I think that perhaps the more interesting question would be "what is the speed of light when interacting with a non-transparent body", and I am thinking specifically of a black hole.

Our current understanding is that the immense gravity of these object prevent light from inside the black hole from crossing the event horizon to the outside, but the theory fudges around what happens to the light that tries but fails to cross.

Is it held in a state of permanent stasis, just on the 'surface' of the black hole? This would mean that the speed of light is zero in this scenario and the photon density at the boundary would be infinite.

Does light / EM radiation not exist while it is inside the event horizon? Is it some kind of fifth state matter?

Does gravity whip light back into the bulk of the body at some superluminal speed?

Similar questions could be asked about light interacting with another non-transparent body - a perfect mirror.

I have never seen a speed of light measurement where it is not assumed that any mirror reflects the light infinitely fast. But is this really the case? More modern theories tend to suggest that mirrors reflect light by absorbing photons and then transmitting it. This is not a timeless activity. so how can we trust the speed of light measurements?

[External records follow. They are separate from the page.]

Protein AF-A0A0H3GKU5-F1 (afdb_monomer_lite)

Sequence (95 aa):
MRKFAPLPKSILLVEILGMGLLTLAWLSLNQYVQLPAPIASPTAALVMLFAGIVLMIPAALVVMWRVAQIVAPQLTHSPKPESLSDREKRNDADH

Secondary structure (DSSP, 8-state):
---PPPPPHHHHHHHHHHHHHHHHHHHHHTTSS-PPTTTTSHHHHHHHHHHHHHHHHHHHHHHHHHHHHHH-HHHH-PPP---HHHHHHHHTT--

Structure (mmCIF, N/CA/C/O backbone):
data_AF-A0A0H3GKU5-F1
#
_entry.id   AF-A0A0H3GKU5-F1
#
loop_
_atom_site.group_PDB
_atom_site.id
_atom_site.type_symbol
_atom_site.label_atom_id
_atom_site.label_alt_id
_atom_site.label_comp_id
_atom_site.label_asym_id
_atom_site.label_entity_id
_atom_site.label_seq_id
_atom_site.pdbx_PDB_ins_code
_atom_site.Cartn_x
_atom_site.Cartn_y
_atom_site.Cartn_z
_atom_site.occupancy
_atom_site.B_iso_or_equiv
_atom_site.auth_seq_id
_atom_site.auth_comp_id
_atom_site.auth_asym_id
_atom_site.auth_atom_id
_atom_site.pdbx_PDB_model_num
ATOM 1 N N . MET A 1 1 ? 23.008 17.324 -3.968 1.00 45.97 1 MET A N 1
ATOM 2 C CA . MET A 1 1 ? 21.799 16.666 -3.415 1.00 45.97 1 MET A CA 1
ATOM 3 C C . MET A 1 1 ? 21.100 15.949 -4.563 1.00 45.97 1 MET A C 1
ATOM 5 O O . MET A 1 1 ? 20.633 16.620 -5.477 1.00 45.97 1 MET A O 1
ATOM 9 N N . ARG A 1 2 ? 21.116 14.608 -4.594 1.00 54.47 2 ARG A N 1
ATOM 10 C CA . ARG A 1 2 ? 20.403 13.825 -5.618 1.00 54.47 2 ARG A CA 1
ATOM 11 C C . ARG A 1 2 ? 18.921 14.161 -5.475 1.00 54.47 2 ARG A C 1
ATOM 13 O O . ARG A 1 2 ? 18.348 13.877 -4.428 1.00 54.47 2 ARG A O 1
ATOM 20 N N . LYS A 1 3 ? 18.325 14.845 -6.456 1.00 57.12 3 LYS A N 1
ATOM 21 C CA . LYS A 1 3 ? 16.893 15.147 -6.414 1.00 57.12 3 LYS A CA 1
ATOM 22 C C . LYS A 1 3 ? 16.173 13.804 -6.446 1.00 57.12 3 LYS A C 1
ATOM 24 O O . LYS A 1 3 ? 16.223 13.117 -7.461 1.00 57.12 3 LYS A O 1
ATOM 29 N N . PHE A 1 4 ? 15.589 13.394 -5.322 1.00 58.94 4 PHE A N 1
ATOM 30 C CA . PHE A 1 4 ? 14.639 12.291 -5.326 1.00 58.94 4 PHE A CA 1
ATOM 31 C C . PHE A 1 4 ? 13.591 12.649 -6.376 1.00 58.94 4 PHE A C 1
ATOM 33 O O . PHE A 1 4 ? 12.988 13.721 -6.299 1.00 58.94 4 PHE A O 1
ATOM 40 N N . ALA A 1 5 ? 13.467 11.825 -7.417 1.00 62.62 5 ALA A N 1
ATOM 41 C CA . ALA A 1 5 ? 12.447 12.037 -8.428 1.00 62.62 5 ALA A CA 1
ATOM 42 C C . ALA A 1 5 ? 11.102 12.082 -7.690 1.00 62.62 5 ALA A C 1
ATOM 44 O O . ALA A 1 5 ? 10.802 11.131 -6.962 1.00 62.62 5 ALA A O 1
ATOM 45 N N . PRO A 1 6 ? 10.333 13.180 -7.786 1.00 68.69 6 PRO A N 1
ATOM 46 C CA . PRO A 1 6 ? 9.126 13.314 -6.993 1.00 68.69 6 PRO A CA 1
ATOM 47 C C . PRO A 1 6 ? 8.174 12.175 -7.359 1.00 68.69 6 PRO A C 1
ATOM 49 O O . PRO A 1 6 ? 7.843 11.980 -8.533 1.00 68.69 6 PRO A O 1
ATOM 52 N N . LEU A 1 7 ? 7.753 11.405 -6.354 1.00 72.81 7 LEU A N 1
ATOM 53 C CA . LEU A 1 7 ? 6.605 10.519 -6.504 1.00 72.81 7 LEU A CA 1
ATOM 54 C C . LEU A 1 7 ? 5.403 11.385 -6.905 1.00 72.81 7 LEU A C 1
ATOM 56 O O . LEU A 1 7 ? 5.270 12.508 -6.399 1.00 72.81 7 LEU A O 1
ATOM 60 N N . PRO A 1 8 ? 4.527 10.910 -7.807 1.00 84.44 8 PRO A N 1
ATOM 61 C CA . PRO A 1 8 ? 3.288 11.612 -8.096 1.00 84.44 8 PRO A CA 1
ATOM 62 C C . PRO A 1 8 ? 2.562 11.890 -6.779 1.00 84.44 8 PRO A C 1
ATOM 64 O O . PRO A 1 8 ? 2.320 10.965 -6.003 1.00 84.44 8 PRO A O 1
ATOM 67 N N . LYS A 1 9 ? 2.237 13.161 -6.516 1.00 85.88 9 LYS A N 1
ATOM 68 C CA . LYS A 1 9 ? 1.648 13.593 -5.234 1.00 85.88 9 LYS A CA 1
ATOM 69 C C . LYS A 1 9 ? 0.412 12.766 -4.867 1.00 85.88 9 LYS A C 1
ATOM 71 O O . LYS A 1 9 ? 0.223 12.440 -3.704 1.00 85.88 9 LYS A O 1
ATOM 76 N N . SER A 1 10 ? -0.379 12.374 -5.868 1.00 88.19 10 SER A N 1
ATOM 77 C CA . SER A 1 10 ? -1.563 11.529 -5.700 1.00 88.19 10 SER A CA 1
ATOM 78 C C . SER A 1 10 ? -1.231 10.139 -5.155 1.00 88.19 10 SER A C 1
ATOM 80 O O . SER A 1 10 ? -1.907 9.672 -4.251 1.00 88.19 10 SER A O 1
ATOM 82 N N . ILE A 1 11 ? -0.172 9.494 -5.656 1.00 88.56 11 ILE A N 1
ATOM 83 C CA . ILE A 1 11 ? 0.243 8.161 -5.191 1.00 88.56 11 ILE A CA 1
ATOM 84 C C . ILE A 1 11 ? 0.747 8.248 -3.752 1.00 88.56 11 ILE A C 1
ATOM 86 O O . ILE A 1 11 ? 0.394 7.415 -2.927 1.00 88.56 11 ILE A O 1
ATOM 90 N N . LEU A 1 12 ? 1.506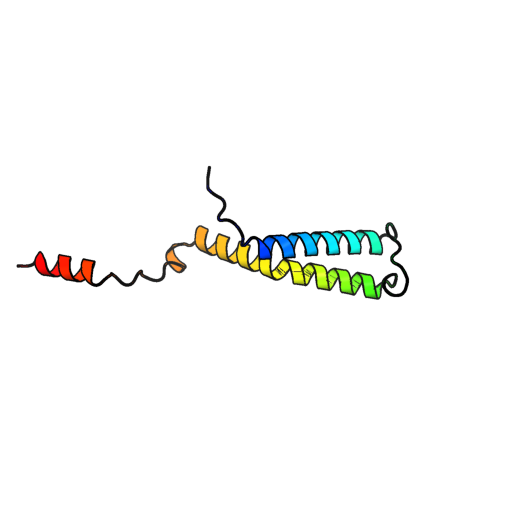 9.298 -3.431 1.00 89.19 12 LEU A N 1
ATOM 91 C CA . LEU A 1 12 ? 1.968 9.537 -2.066 1.00 89.19 12 LEU A CA 1
ATOM 92 C C . LEU A 1 12 ? 0.804 9.784 -1.091 1.00 89.19 12 LEU A C 1
ATOM 94 O O . LEU A 1 12 ? 0.862 9.356 0.055 1.00 89.19 12 LEU A O 1
ATOM 98 N N . LEU A 1 13 ? -0.262 10.457 -1.530 1.00 91.38 13 LEU A N 1
ATOM 99 C CA . LEU A 1 13 ? -1.446 10.677 -0.699 1.00 91.38 13 LEU A CA 1
ATOM 100 C C . LEU A 1 13 ? -2.179 9.361 -0.398 1.00 91.38 13 LEU A C 1
ATOM 102 O O . LEU A 1 13 ? -2.556 9.117 0.745 1.00 91.38 13 LEU A O 1
ATOM 106 N N . VAL A 1 14 ? -2.349 8.514 -1.419 1.00 91.62 14 VAL A N 1
ATOM 107 C CA . VAL A 1 14 ? -2.943 7.174 -1.284 1.00 91.62 14 VAL A CA 1
ATOM 108 C C . VAL A 1 14 ? -2.109 6.307 -0.338 1.00 91.62 14 VAL A C 1
ATOM 110 O O . VAL A 1 14 ? -2.666 5.639 0.529 1.00 91.62 14 VAL A O 1
ATOM 113 N N . GLU A 1 15 ? -0.783 6.390 -0.446 1.00 90.94 15 GLU A N 1
ATOM 114 C CA . GLU A 1 15 ? 0.150 5.725 0.461 1.00 90.94 15 GLU A CA 1
ATOM 115 C C . GLU A 1 15 ? -0.066 6.179 1.916 1.00 90.94 15 GLU A C 1
ATOM 117 O O . GLU A 1 15 ? -0.333 5.370 2.799 1.00 90.94 15 GLU A O 1
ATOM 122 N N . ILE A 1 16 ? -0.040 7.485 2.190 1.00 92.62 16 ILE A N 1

Some of Arbab's excellent extensions to Maxwell's EM equations may well provide an answer

Photon has mass at rest m = E/c^2, where the energy at rest is E = 10^-5 eV. See

I. A. Urusovskii. Multidimensional Treatment of the Observed Dependence of the Speed of Photon on Its Energy. / Journal of Modern Physics, 2015, 6, 1220-1226.

Interaction between elementary particles needs account of its motion in additional subspace. See

I. A. Urusovskii, RADIATION SPECTRUM OF THE HYDROGEN ATOM WITH THE ACCOUNT OF MOTION OF ITS ELECTRON IN THE EXTRA SPACE, Journal of Modern Physics Vol. 8, No. 12, 2017.

Best Regards

I. A. Urusovskii

Dear Igor - What you are describing is referred to as "virtual mass" or "mass equivalent". It is not mass per-se as the term is commonly defined at this time.

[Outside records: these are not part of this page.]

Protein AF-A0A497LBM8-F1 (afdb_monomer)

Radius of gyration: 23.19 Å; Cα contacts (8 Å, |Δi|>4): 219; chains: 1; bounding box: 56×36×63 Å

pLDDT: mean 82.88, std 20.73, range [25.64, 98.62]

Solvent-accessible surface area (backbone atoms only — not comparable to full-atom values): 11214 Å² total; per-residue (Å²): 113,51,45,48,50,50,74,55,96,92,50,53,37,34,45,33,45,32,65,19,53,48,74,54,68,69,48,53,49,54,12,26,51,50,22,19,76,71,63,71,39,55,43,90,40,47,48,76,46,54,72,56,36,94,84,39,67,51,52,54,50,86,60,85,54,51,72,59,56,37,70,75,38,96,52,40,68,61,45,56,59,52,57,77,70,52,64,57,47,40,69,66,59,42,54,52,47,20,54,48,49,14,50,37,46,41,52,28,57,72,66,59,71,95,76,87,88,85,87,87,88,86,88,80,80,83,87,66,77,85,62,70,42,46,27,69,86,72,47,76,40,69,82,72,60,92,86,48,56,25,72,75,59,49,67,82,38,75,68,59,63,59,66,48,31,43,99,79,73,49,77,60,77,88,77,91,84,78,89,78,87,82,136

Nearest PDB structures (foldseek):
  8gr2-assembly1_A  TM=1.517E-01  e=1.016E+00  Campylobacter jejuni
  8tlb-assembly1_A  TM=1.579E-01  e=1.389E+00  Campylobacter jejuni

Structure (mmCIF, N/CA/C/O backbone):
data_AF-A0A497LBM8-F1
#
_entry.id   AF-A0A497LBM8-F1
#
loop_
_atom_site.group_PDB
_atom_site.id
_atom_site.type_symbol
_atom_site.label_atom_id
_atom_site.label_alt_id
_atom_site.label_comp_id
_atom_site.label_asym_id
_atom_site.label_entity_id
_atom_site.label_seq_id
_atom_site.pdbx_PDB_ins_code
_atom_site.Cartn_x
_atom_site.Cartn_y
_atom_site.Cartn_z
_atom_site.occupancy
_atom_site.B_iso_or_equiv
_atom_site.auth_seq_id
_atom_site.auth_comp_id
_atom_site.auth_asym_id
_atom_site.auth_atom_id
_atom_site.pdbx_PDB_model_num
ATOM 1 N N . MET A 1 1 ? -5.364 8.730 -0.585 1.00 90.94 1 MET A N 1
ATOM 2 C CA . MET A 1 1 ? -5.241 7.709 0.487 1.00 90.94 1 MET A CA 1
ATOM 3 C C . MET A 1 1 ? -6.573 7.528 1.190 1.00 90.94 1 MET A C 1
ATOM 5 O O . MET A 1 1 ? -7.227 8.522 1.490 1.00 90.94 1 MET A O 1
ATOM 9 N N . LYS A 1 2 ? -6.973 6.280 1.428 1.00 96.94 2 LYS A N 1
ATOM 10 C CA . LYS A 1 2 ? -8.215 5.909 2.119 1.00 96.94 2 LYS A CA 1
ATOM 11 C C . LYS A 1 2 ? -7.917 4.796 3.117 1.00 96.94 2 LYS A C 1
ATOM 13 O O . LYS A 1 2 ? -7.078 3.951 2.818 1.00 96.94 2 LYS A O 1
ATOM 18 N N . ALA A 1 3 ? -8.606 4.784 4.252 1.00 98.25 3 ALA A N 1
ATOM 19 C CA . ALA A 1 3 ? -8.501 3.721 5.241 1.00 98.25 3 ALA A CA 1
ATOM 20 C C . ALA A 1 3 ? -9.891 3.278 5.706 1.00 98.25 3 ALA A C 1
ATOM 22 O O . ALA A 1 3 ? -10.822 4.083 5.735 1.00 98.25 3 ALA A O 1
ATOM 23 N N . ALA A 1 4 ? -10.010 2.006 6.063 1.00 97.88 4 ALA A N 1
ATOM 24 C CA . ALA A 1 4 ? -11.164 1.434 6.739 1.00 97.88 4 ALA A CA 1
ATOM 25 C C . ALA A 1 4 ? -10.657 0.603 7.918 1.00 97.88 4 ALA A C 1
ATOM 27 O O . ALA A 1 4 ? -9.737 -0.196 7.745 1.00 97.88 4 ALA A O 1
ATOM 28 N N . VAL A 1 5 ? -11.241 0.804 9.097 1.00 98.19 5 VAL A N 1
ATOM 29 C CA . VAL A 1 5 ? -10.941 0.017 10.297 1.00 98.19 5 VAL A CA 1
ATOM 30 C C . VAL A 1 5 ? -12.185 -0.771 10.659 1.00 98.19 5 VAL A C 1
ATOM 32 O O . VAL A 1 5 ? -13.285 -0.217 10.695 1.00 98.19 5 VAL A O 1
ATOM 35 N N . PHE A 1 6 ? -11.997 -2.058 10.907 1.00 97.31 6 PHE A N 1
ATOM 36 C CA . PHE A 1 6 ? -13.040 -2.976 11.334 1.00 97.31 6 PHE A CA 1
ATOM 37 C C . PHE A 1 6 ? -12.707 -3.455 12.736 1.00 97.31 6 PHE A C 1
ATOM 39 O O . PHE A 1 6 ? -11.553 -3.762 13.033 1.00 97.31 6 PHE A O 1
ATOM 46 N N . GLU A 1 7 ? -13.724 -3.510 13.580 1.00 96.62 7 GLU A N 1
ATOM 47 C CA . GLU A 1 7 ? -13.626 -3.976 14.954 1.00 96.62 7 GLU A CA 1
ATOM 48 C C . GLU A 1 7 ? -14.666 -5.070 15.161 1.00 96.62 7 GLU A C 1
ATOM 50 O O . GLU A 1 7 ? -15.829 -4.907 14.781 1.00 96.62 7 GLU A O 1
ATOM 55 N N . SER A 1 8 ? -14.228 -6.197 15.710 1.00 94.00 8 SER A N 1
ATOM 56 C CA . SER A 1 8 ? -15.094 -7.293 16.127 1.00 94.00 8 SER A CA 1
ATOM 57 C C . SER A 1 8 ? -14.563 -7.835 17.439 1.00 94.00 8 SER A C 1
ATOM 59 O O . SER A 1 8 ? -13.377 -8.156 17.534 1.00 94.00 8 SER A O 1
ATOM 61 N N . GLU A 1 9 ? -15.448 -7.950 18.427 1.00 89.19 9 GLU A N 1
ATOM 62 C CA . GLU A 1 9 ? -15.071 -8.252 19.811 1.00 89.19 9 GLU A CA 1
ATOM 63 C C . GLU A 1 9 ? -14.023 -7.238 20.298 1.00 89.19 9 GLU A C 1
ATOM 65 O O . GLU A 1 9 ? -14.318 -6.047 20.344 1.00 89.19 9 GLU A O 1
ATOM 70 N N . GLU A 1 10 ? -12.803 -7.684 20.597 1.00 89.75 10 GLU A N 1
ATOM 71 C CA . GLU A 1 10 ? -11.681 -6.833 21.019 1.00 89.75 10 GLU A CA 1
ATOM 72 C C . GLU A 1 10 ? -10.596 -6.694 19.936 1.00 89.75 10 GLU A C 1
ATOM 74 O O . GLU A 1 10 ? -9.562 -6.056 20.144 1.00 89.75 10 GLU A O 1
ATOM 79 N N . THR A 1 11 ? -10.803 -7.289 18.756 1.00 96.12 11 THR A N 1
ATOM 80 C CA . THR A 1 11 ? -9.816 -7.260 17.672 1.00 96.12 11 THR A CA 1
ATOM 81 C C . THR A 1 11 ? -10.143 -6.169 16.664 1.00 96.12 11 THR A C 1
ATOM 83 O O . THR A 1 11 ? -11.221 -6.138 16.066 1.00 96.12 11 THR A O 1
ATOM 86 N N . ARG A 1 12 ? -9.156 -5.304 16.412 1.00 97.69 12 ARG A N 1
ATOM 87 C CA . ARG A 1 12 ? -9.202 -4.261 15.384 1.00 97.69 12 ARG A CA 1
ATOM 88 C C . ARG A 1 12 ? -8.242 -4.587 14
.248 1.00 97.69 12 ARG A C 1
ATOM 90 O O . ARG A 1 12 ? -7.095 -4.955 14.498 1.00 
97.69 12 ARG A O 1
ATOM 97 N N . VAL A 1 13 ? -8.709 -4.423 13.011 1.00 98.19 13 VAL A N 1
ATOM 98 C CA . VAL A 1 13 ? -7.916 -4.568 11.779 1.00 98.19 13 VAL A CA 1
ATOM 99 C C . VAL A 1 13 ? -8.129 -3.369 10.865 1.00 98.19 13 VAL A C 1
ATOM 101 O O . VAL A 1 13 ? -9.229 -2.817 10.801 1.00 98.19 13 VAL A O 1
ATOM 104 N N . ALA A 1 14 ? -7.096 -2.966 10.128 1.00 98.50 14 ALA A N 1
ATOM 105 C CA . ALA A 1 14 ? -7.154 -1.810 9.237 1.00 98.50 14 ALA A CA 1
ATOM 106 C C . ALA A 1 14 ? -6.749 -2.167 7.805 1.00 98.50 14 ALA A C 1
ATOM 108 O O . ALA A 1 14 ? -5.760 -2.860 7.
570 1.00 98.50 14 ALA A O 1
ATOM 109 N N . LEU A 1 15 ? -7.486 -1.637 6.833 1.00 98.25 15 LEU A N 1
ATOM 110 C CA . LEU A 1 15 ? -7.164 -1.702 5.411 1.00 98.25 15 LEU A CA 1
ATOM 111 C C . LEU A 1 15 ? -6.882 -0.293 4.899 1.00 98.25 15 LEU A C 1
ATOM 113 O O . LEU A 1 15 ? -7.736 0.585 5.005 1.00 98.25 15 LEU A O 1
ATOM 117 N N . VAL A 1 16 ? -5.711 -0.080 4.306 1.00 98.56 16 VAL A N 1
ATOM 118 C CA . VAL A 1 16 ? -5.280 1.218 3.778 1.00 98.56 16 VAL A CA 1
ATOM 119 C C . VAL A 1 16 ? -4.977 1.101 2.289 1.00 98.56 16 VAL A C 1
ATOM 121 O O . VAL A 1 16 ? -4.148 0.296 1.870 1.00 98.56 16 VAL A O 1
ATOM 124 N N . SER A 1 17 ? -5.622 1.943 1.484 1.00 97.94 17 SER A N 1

Meaning it has energy and one can use m = E/c^2 going "backwards" to calculate an mass equivalence.

For example, the relativistic momentum of a photon has to be calculated by p=h/lambda instead of p=mv/Sqrt(1-v squared/ c squared) whch would otherwise give a meaningless result of a division by zero.

Also, there is no such thing as a photon at rest. In fact a photos of actual [vacuum] speed of anything less then c would have zero energy, failing to meet any definition of existence.

Dear Arbab,

It is with lots of caution that one should talk of the properties of light.

Yes, if E = mc^2 , then your statement that m increases if c decreases seems reasonable, but since E = hf , this only results in an increase of frequency.

This seems to be acceptable: when one compresses the longitudinal scale of a fluctuating wave in a rope, one gets a denser number of cycles, and a slower velocity per (initial) unit of length.

Dear André,

You wrote: "Indeed, it has longitudinal inertia m = hf/c^2 , but light deflection by the Sun shows that it has only transverse inertia m = hf/2c^2."

That is indeed a possibility. However, I found another explanation for the double bending of light, as explained in the annexed excerpt of paper, paragraph 2.1.

The velocity-dependent, magnetic-like component of gravity causes it.

It follows that "m" for light is rather fictive, and certainly not Newtonian.